* [Activity]: Could you set down exactly the lines of the data below, starting at the one that holds "ATOM 13 O O" and ending at the one that holds "ATOM 41 C CA", both included, and only those?

··· Dataset

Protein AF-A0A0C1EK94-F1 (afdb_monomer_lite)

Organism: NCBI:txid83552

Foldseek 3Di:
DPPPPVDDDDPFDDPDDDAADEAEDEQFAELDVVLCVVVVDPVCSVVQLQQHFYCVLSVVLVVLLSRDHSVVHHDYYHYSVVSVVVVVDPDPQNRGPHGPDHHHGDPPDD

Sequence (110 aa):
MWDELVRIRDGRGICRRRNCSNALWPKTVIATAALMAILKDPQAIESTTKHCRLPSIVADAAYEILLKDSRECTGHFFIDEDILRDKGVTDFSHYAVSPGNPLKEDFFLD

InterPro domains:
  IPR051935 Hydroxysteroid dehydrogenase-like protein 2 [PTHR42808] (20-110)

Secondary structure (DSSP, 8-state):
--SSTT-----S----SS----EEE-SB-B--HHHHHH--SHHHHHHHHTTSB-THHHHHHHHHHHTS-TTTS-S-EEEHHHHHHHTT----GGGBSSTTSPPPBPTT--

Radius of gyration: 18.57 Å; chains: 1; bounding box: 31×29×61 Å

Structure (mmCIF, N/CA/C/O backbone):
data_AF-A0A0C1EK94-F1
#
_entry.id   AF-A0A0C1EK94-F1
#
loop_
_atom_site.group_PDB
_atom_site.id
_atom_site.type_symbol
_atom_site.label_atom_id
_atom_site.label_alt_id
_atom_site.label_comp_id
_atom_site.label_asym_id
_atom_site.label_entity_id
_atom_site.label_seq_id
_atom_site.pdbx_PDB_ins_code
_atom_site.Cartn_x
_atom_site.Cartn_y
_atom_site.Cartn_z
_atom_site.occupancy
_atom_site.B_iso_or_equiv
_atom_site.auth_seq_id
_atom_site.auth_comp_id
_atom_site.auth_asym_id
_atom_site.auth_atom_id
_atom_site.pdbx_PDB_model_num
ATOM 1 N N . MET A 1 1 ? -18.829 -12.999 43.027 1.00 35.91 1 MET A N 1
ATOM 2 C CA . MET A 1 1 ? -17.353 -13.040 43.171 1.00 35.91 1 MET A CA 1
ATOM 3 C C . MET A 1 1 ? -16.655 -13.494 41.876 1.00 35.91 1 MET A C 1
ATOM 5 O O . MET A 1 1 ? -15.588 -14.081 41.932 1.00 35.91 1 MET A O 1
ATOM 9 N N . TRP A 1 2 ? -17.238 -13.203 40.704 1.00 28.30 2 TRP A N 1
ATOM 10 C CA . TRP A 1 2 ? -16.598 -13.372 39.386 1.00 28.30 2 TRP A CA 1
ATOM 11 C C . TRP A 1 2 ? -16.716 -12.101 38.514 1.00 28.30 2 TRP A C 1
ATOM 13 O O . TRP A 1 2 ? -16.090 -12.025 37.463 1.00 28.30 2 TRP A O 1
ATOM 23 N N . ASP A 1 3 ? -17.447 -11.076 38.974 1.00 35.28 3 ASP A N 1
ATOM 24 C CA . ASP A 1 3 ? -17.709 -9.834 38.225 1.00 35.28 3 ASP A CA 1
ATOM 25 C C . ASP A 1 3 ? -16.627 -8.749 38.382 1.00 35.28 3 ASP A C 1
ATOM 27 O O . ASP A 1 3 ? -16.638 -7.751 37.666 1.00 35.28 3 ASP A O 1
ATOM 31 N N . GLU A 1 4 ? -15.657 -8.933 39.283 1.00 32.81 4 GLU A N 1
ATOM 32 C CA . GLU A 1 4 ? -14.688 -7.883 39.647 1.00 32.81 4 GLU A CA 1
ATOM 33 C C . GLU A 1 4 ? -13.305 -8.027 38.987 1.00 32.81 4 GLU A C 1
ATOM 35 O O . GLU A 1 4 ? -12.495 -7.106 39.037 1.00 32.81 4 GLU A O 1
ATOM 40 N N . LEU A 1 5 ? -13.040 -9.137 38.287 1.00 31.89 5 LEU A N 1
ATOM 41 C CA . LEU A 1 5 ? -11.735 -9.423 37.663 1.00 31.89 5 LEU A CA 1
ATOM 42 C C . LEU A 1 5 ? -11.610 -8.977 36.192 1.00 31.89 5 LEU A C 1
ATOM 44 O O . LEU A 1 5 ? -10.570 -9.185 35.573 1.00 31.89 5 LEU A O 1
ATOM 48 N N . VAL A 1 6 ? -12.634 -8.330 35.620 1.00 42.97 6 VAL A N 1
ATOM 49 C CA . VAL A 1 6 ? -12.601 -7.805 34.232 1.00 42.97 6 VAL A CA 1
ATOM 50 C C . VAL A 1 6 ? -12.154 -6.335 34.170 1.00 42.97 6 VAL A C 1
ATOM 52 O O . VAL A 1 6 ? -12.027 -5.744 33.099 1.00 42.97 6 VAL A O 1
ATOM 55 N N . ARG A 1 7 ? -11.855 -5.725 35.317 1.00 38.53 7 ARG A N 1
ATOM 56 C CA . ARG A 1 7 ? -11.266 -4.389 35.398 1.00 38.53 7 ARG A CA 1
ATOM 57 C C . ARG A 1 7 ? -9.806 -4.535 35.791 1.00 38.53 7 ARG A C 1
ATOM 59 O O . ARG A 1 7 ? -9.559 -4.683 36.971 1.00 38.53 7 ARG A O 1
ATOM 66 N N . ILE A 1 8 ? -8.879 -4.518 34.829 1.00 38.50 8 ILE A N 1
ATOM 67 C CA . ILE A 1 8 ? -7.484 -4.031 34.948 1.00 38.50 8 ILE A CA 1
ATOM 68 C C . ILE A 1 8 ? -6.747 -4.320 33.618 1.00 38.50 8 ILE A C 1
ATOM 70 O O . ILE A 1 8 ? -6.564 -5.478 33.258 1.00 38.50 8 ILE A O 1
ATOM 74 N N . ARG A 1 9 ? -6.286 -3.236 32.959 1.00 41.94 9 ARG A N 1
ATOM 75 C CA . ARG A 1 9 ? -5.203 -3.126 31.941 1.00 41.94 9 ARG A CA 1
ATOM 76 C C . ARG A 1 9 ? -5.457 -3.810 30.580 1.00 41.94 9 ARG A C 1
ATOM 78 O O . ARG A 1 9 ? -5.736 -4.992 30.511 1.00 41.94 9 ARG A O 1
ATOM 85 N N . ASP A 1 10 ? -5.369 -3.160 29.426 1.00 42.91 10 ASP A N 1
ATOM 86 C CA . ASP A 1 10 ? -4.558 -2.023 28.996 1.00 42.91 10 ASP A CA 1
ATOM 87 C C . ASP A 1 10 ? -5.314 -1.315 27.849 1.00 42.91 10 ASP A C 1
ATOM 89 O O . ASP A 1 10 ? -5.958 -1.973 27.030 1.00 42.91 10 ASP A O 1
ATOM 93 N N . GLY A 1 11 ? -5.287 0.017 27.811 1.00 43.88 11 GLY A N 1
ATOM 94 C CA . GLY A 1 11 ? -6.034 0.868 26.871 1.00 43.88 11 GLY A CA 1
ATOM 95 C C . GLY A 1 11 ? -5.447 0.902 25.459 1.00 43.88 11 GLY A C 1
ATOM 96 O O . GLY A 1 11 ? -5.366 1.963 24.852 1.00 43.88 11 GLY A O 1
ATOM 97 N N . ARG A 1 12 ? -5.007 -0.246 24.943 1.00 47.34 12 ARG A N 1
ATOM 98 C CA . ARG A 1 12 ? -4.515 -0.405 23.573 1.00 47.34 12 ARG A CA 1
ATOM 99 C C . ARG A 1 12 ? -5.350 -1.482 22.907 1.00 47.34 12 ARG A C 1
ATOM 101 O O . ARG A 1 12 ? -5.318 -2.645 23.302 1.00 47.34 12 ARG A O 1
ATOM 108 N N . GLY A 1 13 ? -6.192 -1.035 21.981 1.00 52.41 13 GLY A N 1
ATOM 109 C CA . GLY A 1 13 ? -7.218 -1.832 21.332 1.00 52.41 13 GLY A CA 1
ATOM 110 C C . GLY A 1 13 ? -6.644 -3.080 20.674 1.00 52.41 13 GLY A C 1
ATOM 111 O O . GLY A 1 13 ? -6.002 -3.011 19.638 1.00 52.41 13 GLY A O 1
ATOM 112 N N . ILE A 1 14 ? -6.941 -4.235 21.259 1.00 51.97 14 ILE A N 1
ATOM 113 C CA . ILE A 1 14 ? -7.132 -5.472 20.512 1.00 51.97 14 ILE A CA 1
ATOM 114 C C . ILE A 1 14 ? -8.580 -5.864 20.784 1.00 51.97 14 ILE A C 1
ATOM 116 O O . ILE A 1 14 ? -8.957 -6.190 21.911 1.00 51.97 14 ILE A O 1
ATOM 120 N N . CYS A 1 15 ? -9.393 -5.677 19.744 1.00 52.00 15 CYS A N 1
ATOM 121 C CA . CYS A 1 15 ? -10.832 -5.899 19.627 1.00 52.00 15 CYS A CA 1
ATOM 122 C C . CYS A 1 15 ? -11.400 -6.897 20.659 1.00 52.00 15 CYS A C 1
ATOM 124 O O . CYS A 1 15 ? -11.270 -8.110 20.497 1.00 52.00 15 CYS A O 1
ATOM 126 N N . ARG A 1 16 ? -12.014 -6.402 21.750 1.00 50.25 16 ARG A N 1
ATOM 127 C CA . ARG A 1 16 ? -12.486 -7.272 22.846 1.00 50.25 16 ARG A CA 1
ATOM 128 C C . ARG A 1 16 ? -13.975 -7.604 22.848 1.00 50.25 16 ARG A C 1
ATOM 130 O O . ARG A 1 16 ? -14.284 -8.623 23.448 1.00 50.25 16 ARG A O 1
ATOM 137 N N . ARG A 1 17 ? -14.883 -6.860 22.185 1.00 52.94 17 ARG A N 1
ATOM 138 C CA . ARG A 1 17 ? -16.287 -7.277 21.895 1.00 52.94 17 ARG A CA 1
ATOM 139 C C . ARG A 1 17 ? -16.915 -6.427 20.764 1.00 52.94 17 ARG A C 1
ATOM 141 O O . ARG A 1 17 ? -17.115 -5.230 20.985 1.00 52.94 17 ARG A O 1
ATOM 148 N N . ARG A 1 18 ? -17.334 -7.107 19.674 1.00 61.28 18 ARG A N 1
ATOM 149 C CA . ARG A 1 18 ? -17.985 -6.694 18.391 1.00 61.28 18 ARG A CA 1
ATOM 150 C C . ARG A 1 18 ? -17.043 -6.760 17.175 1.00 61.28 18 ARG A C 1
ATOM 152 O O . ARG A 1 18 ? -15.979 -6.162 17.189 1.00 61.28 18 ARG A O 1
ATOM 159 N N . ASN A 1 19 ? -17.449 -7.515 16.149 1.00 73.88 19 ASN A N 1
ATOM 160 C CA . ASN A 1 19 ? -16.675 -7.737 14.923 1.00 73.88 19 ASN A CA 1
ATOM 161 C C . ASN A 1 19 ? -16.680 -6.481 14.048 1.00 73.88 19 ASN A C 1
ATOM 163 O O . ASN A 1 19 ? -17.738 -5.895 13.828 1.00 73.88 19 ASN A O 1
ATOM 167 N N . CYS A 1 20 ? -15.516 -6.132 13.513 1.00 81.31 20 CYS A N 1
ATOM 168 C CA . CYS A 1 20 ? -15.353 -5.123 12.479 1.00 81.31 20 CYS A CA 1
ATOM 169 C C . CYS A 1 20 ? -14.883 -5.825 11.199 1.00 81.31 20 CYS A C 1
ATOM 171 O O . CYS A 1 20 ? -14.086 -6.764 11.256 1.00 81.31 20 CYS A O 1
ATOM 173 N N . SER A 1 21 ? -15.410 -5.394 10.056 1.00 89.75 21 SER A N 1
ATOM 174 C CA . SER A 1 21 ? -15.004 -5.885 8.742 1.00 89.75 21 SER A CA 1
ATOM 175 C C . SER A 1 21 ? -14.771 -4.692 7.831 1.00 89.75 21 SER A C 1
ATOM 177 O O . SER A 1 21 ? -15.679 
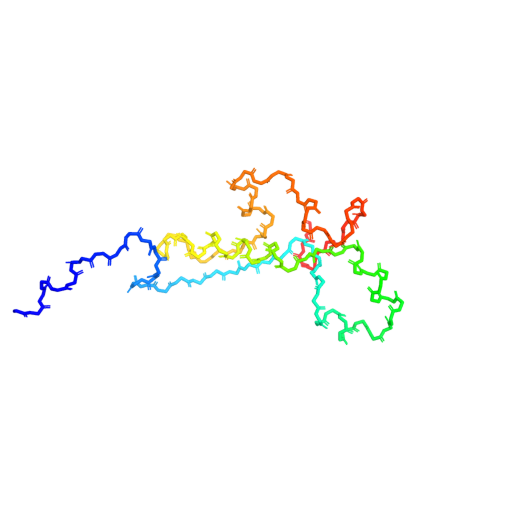-3.894 7.626 1.00 89.75 21 SER A O 1
ATOM 179 N N . ASN A 1 22 ? -13.552 -4.564 7.318 1.00 94.12 22 ASN A N 1
ATOM 180 C CA . ASN A 1 22 ? -13.156 -3.552 6.345 1.00 94.12 22 ASN A CA 1
ATOM 181 C C . ASN A 1 22 ? -12.336 -4.228 5.246 1.00 94.12 22 ASN A C 1
ATOM 183 O O . ASN A 1 22 ? -11.749 -5.289 5.471 1.00 94.12 22 ASN A O 1
ATOM 187 N N . ALA A 1 23 ? -12.265 -3.587 4.089 1.00 96.12 23 ALA A N 1
ATOM 188 C CA . ALA A 1 23 ? -11.329 -3.927 3.033 1.00 96.12 23 ALA A CA 1
ATOM 189 C C . ALA A 1 23 ? -10.203 -2.887 2.986 1.00 96.12 23 ALA A C 1
ATOM 191 O O . ALA A 1 23 ? -10.421 -1.711 3.277 1.00 96.12 23 ALA A O 1
ATOM 192 N N . LEU A 1 24 ? -9.007 -3.331 2.609 1.00 97.12 24 LEU A N 1
ATOM 193 C CA . LEU A 1 24 ? -7.854 -2.484 2.326 1.00 97.12 24 LEU A CA 1
ATOM 194 C C . LEU A 1 24 ? -7.319 -2.873 0.950 1.00 97.12 24 LEU A C 1
ATOM 196 O O . LEU A 1 24 ? -7.129 -4.061 0.683 1.00 97.12 24 LEU A O 1
ATOM 200 N N . TRP A 1 25 ? -7.082 -1.876 0.105 1.00 97.75 25 TRP A N 1
ATOM 201 C CA . TRP A 1 25 ? -6.579 -2.042 -1.250 1.00 97.75 25 TRP A CA 1
ATOM 202 C C . TRP A 1 25 ? -5.379 -1.121 -1.494 1.00 97.75 25 TRP A C 1
ATOM 204 O O . TRP A 1 25 ? -5.373 0.008 -0.998 1.00 97.75 25 TRP A O 1
ATOM 214 N N . PRO A 1 26 ? -4.342 -1.568 -2.216 1.00 97.19 26 PRO A N 1
ATOM 215 C CA . PRO A 1 26 ? -3.213 -0.707 -2.516 1.00 97.19 26 PRO A CA 1
ATOM 216 C C . PRO A 1 26 ? -3.520 0.235 -3.687 1.00 97.19 26 PRO A C 1
ATOM 218 O O . PRO A 1 26 ? -4.140 -0.164 -4.668 1.00 97.19 26 PRO A O 1
ATOM 221 N N . LYS A 1 27 ? -3.039 1.483 -3.631 1.00 96.81 27 LYS A N 1
ATOM 222 C CA . LYS A 1 27 ? -3.157 2.438 -4.752 1.00 96.81 27 LYS A CA 1
ATOM 223 C C . LYS A 1 27 ? -2.351 1.994 -5.980 1.00 96.81 27 LYS A C 1
ATOM 225 O O . LYS A 1 27 ? -2.674 2.343 -7.113 1.00 96.81 27 LYS A O 1
ATOM 230 N N . THR A 1 28 ? -1.274 1.243 -5.755 1.00 96.44 28 THR A N 1
ATOM 231 C CA . THR A 1 28 ? -0.289 0.846 -6.773 1.00 96.44 28 THR A CA 1
ATOM 232 C C . THR A 1 28 ? 0.056 -0.630 -6.667 1.00 96.44 28 THR A C 1
ATOM 234 O O . THR A 1 28 ? 0.001 -1.193 -5.576 1.00 96.44 28 THR A O 1
ATOM 237 N N . VAL A 1 29 ? 0.526 -1.234 -7.758 1.00 95.12 29 VAL A N 1
ATOM 238 C CA . VAL A 1 29 ? 0.954 -2.641 -7.766 1.00 95.12 29 VAL A CA 1
ATOM 239 C C . VAL A 1 29 ? 2.049 -2.894 -6.720 1.00 95.12 29 VAL A C 1
ATOM 241 O O . VAL A 1 29 ? 3.023 -2.142 -6.612 1.00 95.12 29 VAL A O 1
ATOM 244 N N . ILE A 1 30 ? 1.907 -3.987 -5.965 1.00 96.31 30 ILE A N 1
ATOM 245 C CA . ILE A 1 30 ? 2.844 -4.380 -4.906 1.00 96.31 30 ILE A CA 1
ATOM 246 C C . ILE A 1 30 ? 3.781 -5.492 -5.389 1.00 96.31 30 ILE A C 1
ATOM 248 O O . ILE A 1 30 ? 3.347 -6.544 -5.868 1.00 96.31 30 ILE A O 1
ATOM 252 N N . ALA A 1 31 ? 5.084 -5.284 -5.204 1.00 93.81 31 ALA A N 1
ATOM 253 C CA . ALA A 1 31 ? 6.129 -6.240 -5.548 1.00 93.81 31 ALA A CA 1
ATOM 254 C C . ALA A 1 31 ? 6.134 -7.430 -4.572 1.00 93.81 31 ALA A C 1
ATOM 256 O O . ALA A 1 31 ? 6.841 -7.441 -3.566 1.00 93.81 31 ALA A O 1
ATOM 257 N N . THR A 1 32 ? 5.326 -8.447 -4.871 1.00 91.38 32 THR A N 1
ATOM 258 C CA . THR A 1 32 ? 5.244 -9.699 -4.103 1.00 91.38 32 THR A CA 1
ATOM 259 C C . THR A 1 32 ? 5.700 -10.897 -4.933 1.00 91.38 32 THR A C 1
ATOM 261 O O . THR A 1 32 ? 5.753 -10.844 -6.162 1.00 91.38 32 THR A O 1
ATOM 264 N N . ALA A 1 33 ? 5.956 -12.032 -4.276 1.00 87.44 33 ALA A N 1
ATOM 265 C CA . ALA A 1 33 ? 6.221 -13.295 -4.969 1.00 87.44 33 ALA A CA 1
ATOM 266 C C . ALA A 1 33 ? 5.061 -13.725 -5.893 1.00 87.44 33 ALA A C 1
ATOM 268 O O . ALA A 1 33 ? 5.288 -14.382 -6.906 1.00 87.44 33 ALA A O 1
ATOM 269 N N . ALA A 1 34 ? 3.821 -13.322 -5.592 1.00 87.31 34 ALA A N 1
ATOM 270 C CA . ALA A 1 34 ? 2.675 -13.599 -6.454 1.00 87.31 34 ALA A CA 1
ATOM 271 C C . ALA A 1 34 ? 2.780 -12.874 -7.805 1.00 87.31 34 ALA A C 1
ATOM 273 O O . ALA A 1 34 ? 2.460 -13.460 -8.837 1.00 87.31 34 ALA A O 1
ATOM 274 N N . LEU A 1 35 ? 3.307 -11.643 -7.824 1.00 85.75 35 LEU A N 1
ATOM 275 C CA . LEU A 1 35 ? 3.577 -10.920 -9.068 1.00 85.75 35 LEU A CA 1
ATOM 276 C C . LEU A 1 35 ? 4.567 -11.696 -9.951 1.00 85.75 35 LEU A C 1
ATOM 278 O O . LEU A 1 35 ? 4.360 -11.799 -11.156 1.00 85.75 35 LEU A O 1
ATOM 282 N N . MET A 1 36 ? 5.587 -12.311 -9.346 1.00 83.50 36 MET A N 1
ATOM 283 C CA . MET A 1 36 ? 6.564 -13.157 -10.047 1.00 83.50 36 MET A CA 1
ATOM 284 C C . MET A 1 36 ? 5.942 -14.458 -10.571 1.00 83.50 36 MET A C 1
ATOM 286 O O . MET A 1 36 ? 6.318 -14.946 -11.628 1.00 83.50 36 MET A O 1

······

* [Reply to the exercise]:
ATOM 13 O O . TRP A 1 2 ? -16.090 -12.025 37.463 1.00 28.30 2 TRP A O 1
ATOM 23 N N . ASP A 1 3 ? -17.447 -11.076 38.974 1.00 35.28 3 ASP A N 1
ATOM 24 C CA . ASP A 1 3 ? -17.709 -9.834 38.225 1.00 35.28 3 ASP A CA 1
ATOM 25 C C . ASP A 1 3 ? -16.627 -8.749 38.382 1.00 35.28 3 ASP A C 1
ATOM 27 O O . ASP A 1 3 ? -16.638 -7.751 37.666 1.00 35.28 3 ASP A O 1
ATOM 31 N N . GLU A 1 4 ? -15.657 -8.933 39.283 1.00 32.81 4 GLU A N 1
ATOM 32 C CA . GLU A 1 4 ? -14.688 -7.883 39.647 1.00 32.81 4 GLU A CA 1
ATOM 33 C C . GLU A 1 4 ? -13.305 -8.027 38.987 1.00 32.81 4 GLU A C 1
ATOM 35 O O . GLU A 1 4 ? -12.495 -7.106 39.037 1.00 32.81 4 GLU A O 1
ATOM 40 N N . LEU A 1 5 ? -13.040 -9.137 38.287 1.00 31.89 5 LEU A N 1
ATOM 41 C CA . LEU A 1 5 ? -11.735 -9.423 37.663 1.00 31.89 5 LEU A CA 1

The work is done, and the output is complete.